A nurses union at Centerpoint Medical Center have filed a motion to allow the National Labor Relations Board to hold an election to determine if nurses want to keep the union.

A nurses union at Centerpoint Medical Center have filed a motion to allow the National Labor Relations Board to hold an election to determine if nurses want to keep the union.

The NLRB will move forward in conducting an election to decide whether to dissolve or keep Centerpoint Nurses United union.

Last November, a group of nurses who were upset at the union filed a petition that was signed by at least 30 percent of the nurses. The petition called for an election.

Since then, the union had blocked the election by filing allegations that hospital management had engaged in unfair labor practices that could influence the election, said Dan Hubbel, NLRB’s regional director.

But the union has the power to say whether the election can move regardless of the pending allegations, Hubbel said.

“This is a change in their approach to try to get the matter to an election,” Hubbel said.

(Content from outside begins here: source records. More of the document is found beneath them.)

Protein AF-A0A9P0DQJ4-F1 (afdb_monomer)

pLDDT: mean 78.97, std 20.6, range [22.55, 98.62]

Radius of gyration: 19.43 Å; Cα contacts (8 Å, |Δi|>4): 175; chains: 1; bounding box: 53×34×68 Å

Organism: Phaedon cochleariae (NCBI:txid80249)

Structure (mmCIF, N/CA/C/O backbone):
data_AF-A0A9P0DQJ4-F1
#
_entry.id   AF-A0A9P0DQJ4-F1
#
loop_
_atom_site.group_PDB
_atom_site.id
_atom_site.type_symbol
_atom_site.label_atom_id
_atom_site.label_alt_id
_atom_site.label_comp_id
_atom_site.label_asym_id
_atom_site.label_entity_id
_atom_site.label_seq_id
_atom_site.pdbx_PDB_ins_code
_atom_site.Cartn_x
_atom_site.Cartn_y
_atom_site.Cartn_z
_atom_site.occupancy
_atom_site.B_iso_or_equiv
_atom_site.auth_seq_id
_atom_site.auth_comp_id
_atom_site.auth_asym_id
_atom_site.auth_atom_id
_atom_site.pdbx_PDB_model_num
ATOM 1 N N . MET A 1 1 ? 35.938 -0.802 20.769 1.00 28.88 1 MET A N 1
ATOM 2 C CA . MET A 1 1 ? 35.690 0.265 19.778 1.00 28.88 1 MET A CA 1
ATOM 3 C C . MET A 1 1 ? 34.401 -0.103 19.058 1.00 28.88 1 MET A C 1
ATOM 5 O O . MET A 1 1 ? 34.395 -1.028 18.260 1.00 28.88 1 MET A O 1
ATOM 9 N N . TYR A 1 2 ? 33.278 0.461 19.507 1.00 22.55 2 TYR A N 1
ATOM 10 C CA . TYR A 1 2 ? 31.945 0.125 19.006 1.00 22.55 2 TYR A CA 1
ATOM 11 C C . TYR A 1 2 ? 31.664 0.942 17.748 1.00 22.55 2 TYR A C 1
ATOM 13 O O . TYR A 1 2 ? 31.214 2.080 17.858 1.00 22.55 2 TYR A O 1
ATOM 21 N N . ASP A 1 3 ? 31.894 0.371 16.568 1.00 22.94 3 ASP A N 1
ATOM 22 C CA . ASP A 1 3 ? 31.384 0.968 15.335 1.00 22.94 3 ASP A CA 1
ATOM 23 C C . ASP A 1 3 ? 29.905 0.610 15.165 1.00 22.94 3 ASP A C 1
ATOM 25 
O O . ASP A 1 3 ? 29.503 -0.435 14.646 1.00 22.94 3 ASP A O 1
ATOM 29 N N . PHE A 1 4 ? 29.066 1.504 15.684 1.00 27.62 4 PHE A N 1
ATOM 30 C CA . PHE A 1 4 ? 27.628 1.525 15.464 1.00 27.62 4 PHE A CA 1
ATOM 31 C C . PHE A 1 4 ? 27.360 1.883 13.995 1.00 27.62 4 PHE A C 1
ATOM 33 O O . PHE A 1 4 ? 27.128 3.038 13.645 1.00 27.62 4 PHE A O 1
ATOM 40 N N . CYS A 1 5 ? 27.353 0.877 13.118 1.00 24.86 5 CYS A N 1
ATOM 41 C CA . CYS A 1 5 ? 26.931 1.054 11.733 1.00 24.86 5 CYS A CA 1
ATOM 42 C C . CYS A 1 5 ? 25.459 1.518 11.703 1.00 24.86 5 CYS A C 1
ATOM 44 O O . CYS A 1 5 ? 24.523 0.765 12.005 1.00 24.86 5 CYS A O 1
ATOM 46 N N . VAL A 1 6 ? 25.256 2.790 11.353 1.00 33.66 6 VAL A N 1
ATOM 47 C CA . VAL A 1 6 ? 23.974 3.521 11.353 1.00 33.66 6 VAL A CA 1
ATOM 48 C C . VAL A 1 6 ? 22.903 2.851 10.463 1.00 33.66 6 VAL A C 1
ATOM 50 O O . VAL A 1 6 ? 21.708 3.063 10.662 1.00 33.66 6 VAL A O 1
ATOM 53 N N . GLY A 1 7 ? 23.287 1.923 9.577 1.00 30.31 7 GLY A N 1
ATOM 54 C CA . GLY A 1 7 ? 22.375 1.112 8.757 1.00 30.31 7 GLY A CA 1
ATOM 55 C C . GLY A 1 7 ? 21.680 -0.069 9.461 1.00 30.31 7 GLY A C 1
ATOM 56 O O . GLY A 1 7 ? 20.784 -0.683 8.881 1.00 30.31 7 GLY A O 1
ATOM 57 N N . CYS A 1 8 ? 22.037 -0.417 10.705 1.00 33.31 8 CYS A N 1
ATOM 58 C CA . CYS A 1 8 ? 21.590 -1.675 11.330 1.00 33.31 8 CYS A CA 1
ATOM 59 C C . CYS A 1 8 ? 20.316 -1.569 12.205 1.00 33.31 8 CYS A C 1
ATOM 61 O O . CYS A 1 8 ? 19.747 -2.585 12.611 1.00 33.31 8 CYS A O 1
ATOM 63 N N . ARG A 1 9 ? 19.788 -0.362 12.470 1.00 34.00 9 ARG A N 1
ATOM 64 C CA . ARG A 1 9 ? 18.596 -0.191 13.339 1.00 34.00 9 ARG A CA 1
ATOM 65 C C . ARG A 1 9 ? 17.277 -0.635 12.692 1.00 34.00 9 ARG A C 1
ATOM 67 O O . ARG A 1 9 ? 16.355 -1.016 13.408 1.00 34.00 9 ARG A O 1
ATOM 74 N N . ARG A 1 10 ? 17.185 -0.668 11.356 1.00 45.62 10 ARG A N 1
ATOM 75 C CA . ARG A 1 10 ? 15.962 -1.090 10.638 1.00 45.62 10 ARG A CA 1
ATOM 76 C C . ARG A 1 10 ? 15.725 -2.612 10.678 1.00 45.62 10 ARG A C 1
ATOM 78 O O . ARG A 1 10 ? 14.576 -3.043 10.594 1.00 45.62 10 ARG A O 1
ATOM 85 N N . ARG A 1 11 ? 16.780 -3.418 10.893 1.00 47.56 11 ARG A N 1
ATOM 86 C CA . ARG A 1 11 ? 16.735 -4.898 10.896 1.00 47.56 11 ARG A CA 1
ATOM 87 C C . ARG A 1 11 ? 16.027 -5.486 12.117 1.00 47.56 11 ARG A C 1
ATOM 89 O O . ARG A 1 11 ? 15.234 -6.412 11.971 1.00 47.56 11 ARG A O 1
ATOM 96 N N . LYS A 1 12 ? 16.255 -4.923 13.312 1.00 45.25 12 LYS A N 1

NLRB, a federal agency, is discussing the details for the election with officials from the union and management. Both parties must agree to the details of the election. Hubbel said hashing out those details could take time, but the board is hopeful the sides will agree and there will be an election.

Some of the union’s allegations focus on changing nurses’ work hours and schedules without negotiating first and also increases in pay for on-call/standby work.

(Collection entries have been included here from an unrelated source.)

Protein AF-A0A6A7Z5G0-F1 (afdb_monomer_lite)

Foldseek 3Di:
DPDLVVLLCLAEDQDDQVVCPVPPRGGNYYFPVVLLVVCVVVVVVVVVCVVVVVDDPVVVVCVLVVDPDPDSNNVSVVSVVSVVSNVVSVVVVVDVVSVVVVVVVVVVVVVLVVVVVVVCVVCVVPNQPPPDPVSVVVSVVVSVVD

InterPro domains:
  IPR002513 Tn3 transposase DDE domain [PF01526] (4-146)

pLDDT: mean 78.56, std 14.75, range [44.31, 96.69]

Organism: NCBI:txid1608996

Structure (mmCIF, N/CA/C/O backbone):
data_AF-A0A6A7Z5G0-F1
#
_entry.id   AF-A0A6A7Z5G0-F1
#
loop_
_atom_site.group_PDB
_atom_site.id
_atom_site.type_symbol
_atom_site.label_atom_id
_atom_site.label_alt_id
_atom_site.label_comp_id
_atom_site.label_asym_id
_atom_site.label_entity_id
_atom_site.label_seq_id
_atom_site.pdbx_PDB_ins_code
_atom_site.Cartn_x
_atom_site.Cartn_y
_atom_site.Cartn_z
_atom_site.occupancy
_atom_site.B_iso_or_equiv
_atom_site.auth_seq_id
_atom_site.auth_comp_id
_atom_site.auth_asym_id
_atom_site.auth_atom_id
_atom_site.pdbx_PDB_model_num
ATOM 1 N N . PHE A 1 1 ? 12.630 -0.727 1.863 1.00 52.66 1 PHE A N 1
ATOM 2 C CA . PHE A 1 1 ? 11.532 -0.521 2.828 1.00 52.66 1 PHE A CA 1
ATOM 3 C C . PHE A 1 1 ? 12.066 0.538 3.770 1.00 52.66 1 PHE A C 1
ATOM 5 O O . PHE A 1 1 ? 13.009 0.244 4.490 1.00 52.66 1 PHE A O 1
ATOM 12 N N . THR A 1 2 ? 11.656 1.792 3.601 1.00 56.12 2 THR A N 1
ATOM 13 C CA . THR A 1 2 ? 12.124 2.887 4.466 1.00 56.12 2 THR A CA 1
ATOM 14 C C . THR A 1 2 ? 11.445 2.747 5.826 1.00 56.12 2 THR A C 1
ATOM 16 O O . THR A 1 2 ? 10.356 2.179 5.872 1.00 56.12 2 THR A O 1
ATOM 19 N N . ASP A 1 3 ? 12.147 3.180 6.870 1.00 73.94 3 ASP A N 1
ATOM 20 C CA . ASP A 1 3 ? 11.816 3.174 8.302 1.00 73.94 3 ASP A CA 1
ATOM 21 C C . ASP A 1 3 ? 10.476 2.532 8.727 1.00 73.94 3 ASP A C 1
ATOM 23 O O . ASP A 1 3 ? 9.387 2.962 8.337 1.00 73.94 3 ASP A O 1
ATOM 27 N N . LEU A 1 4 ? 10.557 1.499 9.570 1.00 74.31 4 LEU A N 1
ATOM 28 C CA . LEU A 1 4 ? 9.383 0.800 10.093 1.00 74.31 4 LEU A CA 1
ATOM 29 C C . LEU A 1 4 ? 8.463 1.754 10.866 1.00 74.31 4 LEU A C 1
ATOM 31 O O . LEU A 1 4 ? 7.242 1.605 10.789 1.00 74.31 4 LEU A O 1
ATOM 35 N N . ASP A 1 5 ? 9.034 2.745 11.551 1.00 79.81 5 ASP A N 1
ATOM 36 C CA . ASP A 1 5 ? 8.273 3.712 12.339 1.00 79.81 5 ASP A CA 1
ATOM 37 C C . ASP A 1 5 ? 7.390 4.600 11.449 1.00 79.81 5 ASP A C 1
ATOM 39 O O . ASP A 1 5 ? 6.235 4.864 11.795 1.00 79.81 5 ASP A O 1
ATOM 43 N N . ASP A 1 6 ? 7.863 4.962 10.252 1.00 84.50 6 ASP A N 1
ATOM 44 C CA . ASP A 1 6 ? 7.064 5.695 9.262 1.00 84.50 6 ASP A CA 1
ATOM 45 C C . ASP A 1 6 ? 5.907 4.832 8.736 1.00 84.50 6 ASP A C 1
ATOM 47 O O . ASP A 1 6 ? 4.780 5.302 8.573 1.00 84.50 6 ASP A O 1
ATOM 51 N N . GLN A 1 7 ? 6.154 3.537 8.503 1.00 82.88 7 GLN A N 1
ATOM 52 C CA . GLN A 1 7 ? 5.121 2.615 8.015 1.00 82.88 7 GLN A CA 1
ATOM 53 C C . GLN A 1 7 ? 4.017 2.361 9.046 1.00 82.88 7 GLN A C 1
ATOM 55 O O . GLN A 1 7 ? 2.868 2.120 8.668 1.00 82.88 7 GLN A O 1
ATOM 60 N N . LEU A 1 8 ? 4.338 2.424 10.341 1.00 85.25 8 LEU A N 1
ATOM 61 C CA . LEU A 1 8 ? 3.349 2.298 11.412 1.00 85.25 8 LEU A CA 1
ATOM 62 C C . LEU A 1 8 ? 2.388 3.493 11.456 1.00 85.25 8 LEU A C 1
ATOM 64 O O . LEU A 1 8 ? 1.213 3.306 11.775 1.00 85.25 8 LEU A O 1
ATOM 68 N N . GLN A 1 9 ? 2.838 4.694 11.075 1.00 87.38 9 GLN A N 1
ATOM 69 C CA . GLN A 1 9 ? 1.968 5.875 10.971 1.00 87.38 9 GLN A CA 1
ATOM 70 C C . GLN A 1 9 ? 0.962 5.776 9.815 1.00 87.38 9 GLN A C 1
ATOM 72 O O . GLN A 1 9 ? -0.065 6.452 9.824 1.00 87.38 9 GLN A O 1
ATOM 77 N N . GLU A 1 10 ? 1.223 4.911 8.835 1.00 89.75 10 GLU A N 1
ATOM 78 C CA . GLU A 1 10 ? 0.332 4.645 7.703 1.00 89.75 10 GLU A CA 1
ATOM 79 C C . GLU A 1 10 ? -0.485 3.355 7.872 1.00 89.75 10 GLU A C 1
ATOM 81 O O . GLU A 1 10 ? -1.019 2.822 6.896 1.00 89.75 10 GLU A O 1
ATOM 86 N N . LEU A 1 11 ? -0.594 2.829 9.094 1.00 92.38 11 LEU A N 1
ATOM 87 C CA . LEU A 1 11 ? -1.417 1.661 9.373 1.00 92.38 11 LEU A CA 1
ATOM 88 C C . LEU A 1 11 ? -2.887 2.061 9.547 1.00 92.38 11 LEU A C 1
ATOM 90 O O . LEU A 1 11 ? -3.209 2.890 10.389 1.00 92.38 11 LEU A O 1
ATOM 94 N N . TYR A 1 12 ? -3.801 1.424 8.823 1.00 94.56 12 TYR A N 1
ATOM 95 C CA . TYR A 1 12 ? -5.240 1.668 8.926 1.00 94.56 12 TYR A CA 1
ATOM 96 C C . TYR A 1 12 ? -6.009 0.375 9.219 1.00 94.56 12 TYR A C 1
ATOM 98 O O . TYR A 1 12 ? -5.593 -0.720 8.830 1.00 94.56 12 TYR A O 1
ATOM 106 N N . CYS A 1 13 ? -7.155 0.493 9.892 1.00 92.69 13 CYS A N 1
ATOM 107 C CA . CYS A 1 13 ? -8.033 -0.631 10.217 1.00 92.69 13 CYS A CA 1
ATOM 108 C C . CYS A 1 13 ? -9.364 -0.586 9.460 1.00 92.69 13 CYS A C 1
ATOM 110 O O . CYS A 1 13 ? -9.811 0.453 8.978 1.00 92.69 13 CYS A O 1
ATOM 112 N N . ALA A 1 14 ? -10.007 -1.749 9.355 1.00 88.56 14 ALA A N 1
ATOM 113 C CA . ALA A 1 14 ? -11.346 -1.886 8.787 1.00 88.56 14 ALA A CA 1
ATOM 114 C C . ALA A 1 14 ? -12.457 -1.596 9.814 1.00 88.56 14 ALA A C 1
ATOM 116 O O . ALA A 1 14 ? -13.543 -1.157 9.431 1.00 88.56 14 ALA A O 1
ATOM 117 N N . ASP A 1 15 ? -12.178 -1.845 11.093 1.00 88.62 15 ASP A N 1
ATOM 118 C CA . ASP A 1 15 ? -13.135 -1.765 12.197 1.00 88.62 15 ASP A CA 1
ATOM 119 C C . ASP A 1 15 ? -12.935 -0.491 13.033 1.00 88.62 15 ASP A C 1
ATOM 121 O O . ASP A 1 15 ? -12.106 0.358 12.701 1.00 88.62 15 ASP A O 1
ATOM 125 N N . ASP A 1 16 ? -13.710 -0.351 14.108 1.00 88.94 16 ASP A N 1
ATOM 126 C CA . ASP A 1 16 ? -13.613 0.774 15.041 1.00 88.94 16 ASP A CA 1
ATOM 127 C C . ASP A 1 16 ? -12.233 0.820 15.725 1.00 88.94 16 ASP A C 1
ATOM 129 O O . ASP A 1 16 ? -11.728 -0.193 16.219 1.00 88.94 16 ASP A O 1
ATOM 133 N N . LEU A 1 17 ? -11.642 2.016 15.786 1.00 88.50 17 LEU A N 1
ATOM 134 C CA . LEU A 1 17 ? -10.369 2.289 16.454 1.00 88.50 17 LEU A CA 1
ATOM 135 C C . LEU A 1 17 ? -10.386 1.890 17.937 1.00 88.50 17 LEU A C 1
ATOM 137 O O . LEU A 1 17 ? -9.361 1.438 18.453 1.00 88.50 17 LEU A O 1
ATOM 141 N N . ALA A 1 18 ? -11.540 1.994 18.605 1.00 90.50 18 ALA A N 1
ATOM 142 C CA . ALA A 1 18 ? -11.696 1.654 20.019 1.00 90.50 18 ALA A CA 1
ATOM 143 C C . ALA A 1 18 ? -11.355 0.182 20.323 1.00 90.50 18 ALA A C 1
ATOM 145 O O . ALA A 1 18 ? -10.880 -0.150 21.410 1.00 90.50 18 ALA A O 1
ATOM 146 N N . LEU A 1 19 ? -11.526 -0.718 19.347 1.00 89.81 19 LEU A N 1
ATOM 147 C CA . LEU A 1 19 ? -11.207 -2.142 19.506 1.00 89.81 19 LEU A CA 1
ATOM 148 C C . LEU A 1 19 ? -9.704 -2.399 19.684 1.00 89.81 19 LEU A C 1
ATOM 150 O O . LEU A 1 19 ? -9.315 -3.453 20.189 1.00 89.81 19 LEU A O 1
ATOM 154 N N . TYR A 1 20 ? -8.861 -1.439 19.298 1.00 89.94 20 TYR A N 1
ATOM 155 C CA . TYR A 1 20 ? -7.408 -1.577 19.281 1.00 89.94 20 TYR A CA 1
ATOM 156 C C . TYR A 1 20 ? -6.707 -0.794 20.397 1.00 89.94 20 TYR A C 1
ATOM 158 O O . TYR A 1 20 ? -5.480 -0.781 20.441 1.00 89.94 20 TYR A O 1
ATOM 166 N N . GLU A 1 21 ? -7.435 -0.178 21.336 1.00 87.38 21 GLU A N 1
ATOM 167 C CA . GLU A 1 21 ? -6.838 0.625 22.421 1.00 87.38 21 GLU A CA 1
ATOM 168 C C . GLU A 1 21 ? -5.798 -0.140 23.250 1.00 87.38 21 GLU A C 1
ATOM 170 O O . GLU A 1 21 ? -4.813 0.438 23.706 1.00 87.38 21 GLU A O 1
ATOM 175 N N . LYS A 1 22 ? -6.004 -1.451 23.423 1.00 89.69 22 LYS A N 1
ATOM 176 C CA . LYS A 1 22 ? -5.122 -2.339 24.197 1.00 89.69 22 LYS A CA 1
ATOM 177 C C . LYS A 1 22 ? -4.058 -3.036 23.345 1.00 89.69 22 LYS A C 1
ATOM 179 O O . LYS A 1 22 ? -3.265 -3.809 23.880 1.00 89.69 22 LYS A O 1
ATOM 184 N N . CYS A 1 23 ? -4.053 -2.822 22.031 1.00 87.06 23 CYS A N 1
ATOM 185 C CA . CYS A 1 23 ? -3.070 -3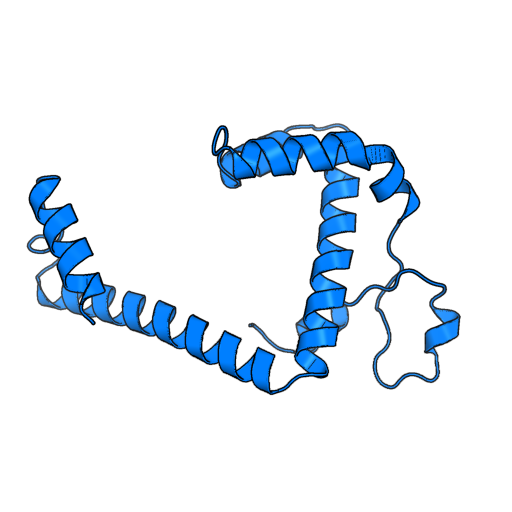.423 21.140 1.00 87.06 23 CYS A CA 1
ATOM 186 C C . CYS A 1 23 ? -1.740 -2.665 21.215 1.00 87.06 23 CYS A C 1
ATOM 188 O O . CYS A 1 23 ? -1.712 -1.439 21.296 1.00 87.06 23 CYS A O 1
ATOM 190 N N . LEU A 1 24 ? -0.628 -3.405 21.137 1.00 85.75 24 LEU A N 1
ATOM 191 C CA . LEU A 1 24 ? 0.721 -2.826 21.101 1.00 85.75 24 LEU A CA 1
ATOM 192 C C . LEU A 1 24 ? 0.904 -1.897 19.893 1.00 85.75 24 LEU A C 1
ATOM 194 O O . LEU A 1 24 ? 1.530 -0.848 19.995 1.00 85.75 24 LEU A O 1
ATOM 198 N N . ILE A 1 25 ? 0.330 -2.294 18.758 1.00 86.69 25 ILE A N 1
ATOM 199 C CA . ILE A 1 25 ? 0.344 -1.535 17.514 1.00 86.69 25 ILE A CA 1
ATOM 200 C C . ILE A 1 25 ? -1.076 -1.056 17.256 1.00 86.69 25 ILE A C 1
ATOM 202 O O . ILE A 1 25 ? -2.005 -1.866 17.198 1.00 86.69 25 ILE A O 1
ATOM 206 N N . ARG A 1 26 ? -1.233 0.261 17.116 1.00 89.94 26 ARG A N 1
ATOM 207 C CA . ARG A 1 26 ? -2.524 0.910 16.907 1.00 89.94 26 ARG A CA 1
ATOM 208 C C . ARG A 1 26 ? -2.609 1.459 15.484 1.00 89.94 26 ARG A C 1
ATOM 210 O O . ARG A 1 26 ? -1.638 2.057 15.025 1.00 89.94 26 ARG A O 1
ATOM 217 N N . PRO A 1 27 ? -3.738 1.264 14.788 1.00 92.38 27 PRO A N 1
ATOM 218 C CA . PRO A 1 27 ? -3.973 1.910 13.505 1.00 92.38 27 PRO A CA 1
ATOM 219 C C . PRO A 1 27 ? -4.077 3.433 13.683 1.00 92.38 27 PRO A C 1
ATOM 221 O O . PRO A 1 27 ? -4.663 3.920 14.648 1.00 92.38 27 PRO A O 1
ATOM 224 N N . ALA A 1 28 ? -3.532 4.181 12.729 1.00 91.81 28 ALA A N 1
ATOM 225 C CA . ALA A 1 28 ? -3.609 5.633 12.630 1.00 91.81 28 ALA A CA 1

“We look forward to this election as an opportunity to send HCA (owner of Centerpoint) a message that we expect to be treated as the professionals that we are,” said Uriah Magill, a union RN at Centerpoint, in a statement.

Gene M. Hallinan, a spokeswoman at Centerpoint, said in a statement the hospital is glad that its nurses have their “voices heard.”

“We are pleased that the union has finally stopped blocking a vote that the majority of Centerpoint nurses have been clamoring for,” Hallinan said.

The Nurses for a Union-Free Centerpoint gathered signatures for the election.

Jerilyn McDermed, a Centerpoint RN and spokeswoman for the group, said the union’s decision not to block the election “is not, I feel, a very positive reflection” on the union.

“If they felt so strongly about their nurses and what their nurses want, they would realize that 30 percent of their nurses wanted a vote rather than continuing to block the election,” McDermed said.

For more than a year, the hospital and Centerpoint have been locked  in negotations to get a contract for union nurses. A major aspect of the contract calls for better working conditions for nurses who claim of a high nurse-to-patient ratio.

The union will have to get 50 percent plus one vote to stay a union at the hospital.

“The whole concept (of the election) is based upon majority support,” Hubbel said.

Laura Harrity, a nurse at Centerpoint who’s a union member, is confident the union will survive.

“We’re very tired of this dragging out and dragging out,” Harrity said. “You have to have an end point.”

But McDermed said the election will verify that nurses don’t want the union.